International Tabletop Day FAQs

How do I get involved in International Tabletop Day?

Retailers and event hosts hold board game events around the globe that you can find on

What is the most popular tabletop game of all time?

Chess is the best-selling game of all time.

Is there a way I can watch ITTD day of gaming?

Yes, there will be live streams on June 1 from 9:00 am to 5:00 pm PDT on Twitch and Youtube.

Five Surprising Facts About International Tabletop Day

  1. Candy Land creator

    A retired schoolteacher recovering from polio created Candy Land.

  2. It’s a monopoly

    Board games in 2012 had an annual growth rate of 40%.

  3. Brain trust

    Cranium was the first game to be sold at Barnes and Noble and on Amazon.

  4. Jenga!

    Jenga is from the Swahili word which means "to build."

  5. The never-ending game

    The longest game of Monopoly lasted 70 straight days.

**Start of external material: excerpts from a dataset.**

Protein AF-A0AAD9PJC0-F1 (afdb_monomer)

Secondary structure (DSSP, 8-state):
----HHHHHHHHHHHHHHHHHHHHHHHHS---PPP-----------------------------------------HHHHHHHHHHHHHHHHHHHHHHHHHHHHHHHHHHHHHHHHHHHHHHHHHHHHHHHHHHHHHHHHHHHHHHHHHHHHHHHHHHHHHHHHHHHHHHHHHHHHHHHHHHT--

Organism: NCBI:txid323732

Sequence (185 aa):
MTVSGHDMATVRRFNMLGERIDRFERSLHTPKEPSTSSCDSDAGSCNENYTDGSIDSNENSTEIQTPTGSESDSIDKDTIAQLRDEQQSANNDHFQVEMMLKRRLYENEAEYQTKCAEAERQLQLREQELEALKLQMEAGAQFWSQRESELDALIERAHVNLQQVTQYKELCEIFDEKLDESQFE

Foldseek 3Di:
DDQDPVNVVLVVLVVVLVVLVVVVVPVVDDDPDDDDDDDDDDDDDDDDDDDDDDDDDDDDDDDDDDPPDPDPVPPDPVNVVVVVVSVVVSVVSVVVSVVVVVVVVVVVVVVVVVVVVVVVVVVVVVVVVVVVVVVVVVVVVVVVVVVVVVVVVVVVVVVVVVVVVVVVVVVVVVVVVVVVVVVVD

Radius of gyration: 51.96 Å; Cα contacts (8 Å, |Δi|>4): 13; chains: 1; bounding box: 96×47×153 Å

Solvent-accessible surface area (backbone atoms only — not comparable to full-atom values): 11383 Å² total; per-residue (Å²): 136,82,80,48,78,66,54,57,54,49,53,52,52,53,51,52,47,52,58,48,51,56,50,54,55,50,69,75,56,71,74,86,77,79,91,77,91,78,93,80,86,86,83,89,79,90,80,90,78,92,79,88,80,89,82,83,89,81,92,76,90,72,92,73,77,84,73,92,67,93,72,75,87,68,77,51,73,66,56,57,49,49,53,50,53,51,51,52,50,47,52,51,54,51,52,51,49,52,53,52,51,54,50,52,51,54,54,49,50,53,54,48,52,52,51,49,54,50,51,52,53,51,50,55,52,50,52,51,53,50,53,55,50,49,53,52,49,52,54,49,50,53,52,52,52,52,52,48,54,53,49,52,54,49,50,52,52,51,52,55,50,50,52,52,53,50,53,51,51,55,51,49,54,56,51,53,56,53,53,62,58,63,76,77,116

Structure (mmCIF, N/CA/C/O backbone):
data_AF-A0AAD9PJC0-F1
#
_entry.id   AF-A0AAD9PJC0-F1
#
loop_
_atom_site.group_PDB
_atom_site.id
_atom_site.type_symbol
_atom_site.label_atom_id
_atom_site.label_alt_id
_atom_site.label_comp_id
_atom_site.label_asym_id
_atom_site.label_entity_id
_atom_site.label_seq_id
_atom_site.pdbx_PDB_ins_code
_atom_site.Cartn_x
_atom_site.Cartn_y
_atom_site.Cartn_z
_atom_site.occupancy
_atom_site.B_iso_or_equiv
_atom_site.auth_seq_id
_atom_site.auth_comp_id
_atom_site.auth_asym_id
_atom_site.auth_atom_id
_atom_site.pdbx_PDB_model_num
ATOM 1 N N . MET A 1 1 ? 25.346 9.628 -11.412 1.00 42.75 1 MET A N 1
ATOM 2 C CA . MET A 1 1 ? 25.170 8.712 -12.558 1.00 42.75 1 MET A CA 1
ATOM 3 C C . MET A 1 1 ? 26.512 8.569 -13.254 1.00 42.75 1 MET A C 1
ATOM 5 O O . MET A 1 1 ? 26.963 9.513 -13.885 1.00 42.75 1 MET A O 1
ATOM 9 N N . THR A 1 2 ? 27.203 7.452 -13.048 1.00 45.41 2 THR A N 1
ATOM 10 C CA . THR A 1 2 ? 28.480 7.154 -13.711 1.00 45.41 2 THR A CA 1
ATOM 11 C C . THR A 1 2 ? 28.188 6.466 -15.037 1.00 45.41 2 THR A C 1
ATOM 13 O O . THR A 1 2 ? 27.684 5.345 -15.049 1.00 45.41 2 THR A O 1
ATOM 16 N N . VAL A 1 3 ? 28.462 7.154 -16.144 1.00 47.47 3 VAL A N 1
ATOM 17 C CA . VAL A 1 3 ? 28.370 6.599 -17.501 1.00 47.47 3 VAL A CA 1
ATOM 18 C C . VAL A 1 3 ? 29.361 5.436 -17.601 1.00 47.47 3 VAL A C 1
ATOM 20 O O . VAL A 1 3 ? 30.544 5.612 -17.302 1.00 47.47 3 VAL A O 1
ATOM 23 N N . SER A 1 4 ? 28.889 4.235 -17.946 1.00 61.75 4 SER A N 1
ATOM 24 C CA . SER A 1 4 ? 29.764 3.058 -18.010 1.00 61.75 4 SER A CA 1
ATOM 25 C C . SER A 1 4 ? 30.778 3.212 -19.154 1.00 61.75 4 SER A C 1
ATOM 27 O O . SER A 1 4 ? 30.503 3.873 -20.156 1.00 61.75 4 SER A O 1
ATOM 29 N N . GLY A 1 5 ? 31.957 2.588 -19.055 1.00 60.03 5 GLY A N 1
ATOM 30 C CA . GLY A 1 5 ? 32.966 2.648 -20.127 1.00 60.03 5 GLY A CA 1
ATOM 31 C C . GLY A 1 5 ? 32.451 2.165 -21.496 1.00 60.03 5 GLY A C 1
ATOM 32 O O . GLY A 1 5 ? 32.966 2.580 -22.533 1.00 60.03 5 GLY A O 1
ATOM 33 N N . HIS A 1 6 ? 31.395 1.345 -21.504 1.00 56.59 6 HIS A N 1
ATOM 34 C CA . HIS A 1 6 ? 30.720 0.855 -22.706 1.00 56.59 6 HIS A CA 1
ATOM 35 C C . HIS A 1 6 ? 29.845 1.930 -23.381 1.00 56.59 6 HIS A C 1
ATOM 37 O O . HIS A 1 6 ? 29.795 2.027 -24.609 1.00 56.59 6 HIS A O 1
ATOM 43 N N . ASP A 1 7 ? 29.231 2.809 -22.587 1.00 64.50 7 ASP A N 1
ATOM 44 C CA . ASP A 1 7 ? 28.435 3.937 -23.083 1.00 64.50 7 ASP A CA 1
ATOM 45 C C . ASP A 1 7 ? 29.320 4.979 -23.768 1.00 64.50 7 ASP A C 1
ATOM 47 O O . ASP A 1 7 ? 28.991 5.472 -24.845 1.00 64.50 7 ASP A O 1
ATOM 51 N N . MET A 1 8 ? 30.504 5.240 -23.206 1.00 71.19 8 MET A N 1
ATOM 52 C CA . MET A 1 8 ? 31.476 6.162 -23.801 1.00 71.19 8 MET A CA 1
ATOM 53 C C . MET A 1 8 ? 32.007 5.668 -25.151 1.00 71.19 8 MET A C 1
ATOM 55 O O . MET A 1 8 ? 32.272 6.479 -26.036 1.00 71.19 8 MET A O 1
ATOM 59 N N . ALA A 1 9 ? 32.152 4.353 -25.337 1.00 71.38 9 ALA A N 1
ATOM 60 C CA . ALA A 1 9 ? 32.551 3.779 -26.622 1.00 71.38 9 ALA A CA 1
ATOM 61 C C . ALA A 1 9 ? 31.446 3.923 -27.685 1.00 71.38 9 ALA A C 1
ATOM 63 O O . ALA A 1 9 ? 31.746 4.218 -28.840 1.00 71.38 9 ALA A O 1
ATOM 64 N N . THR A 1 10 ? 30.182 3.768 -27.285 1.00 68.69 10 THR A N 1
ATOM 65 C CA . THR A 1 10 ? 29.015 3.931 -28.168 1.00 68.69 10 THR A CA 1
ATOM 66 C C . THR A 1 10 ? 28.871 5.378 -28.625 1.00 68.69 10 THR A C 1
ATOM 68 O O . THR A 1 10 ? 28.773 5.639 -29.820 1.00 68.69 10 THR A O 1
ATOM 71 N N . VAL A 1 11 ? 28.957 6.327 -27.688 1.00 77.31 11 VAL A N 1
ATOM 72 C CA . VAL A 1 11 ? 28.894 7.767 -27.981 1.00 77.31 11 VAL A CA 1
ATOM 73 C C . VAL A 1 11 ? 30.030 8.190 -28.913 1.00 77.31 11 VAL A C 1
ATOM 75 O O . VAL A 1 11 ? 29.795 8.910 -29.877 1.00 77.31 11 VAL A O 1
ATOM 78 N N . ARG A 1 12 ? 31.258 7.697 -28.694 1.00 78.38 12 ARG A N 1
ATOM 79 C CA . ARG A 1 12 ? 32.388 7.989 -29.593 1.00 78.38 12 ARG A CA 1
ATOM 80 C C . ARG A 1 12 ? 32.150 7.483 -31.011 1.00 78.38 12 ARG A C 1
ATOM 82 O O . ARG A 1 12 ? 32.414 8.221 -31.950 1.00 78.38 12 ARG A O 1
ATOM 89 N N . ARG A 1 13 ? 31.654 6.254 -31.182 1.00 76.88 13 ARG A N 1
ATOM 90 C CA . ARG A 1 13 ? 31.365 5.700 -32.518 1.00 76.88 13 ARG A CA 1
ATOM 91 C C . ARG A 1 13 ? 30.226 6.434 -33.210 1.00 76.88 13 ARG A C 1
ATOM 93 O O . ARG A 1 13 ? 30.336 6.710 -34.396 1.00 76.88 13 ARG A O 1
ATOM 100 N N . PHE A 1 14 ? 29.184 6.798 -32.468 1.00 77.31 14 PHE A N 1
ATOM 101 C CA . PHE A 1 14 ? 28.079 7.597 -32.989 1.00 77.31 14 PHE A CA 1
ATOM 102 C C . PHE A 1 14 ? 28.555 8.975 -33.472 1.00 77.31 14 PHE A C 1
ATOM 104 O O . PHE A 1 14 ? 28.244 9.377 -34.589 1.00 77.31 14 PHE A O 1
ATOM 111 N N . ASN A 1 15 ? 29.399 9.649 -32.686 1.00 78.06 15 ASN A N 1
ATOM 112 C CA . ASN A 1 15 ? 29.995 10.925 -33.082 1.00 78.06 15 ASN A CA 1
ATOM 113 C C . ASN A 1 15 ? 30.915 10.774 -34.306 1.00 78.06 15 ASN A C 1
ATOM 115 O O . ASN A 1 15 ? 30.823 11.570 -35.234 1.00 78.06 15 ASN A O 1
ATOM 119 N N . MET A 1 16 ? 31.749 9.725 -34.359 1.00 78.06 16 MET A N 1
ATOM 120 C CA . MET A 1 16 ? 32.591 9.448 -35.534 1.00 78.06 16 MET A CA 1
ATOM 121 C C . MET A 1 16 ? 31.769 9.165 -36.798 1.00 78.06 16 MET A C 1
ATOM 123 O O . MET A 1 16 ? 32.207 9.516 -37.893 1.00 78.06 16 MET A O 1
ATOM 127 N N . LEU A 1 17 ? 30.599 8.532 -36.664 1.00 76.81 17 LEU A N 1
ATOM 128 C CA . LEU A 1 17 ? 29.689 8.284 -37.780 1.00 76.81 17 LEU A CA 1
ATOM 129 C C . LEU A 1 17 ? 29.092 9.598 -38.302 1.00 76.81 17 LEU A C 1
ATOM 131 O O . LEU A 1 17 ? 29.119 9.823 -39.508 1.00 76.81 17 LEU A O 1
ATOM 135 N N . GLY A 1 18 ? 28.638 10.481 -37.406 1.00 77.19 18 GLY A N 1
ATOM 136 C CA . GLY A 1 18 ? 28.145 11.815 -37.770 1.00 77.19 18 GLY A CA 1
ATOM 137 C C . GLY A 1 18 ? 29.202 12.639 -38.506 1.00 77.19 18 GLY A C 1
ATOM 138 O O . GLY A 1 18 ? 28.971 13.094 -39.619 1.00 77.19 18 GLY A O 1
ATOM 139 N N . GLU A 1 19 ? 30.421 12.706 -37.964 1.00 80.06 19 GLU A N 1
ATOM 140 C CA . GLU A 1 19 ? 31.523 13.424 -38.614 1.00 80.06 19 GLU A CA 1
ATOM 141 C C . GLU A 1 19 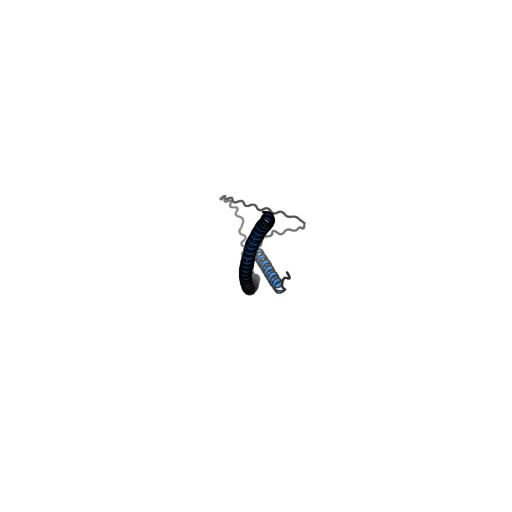? 31.916 12.840 -39.982 1.00 80.06 19 GLU A C 1
ATOM 143 O O . GLU A 1 19 ? 32.416 13.560 -40.847 1.00 80.06 19 GLU A O 1
ATOM 148 N N . ARG A 1 20 ? 31.746 11.527 -40.189 1.00 74.38 20 ARG A N 1
ATOM 149 C CA . ARG A 1 20 ? 32.000 10.879 -41.486 1.00 74.38 20 ARG A CA 1
ATOM 150 C C . ARG A 1 20 ? 30.924 11.215 -42.510 1.00 74.38 20 ARG A C 1
ATOM 152 O O . ARG A 1 20 ? 31.277 11.509 -43.648 1.00 74.38 20 ARG A O 1
ATOM 159 N N . ILE A 1 21 ? 29.657 11.196 -42.106 1.00 74.94 21 ILE A N 1
ATOM 160 C CA . ILE A 1 21 ? 28.528 11.589 -42.957 1.00 74.94 21 ILE A CA 1
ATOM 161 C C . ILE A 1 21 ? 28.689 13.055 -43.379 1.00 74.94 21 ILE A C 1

International Tabletop Day Activities

  1. Tabletop meetups

    Games are always more fun when they’re played with others. Many tabletop stores hold International Tabletop Day events around the globe where you can meet up with others to play your favorite games. Don’t worry if you’re not a hardcore gamer, there’s sure to be other casual gamers, and those with more experience can provide you with the best expertise.

  2. Twitch it up

    Meet up with your virtual friends in the virtual world on Twitch. Twitch is the world's leading platform that allows users to watch and chat with millions of fans and share in the love of tabletop gaming. Or, if you're bold enough, join the fray yourself and stream your own game. This will really help the day feel “international” as you’re able to connect to others from all around the world.

  3. Try out a new game

    There are so many options for board games and there’s nothing like venturing into the unknown. If you’ve never slain a dragon, try Dungeons & Dragons, or if you’re a fan of horror movies, give Betrayal on House at the Hill a go. There’s something for everyone and it’s a great way to bring your family and friends together in a battle of strategy and wit.

Why International Tabletop Day Is Important

  1. Coming together for the sake of fun

    There are so many gamers and tabletop games deserving of celebration. These games have endured for centuries and they bring people together in a real way. There’s a connectedness when people are face to face or they’re teaming up to solve a problem that you can’t dismiss. In times of such separation, it’s important to give respect to that which unites us.

  2. Strategy and mental growth

    Many tabletop games take skill and concentration to win. You’re forced to foresee someone else’s moves in order to make the best choice, which makes it a great analogy for life. While you’re playing, you’re also learning and doing so has been known to help with memory retention and analytical growth.

  3. Imagination never dies

    While the appeal of video games has seemingly taken over in the modern era, there’s something magical about the classic way. Perhaps it harkens back to ancient times when imagination ruled the day. When you play Dungeons & Dragons, it’s your mind that’s creating the images and the events as they unfold, bringing you into the story in a way that visual mediums can’t.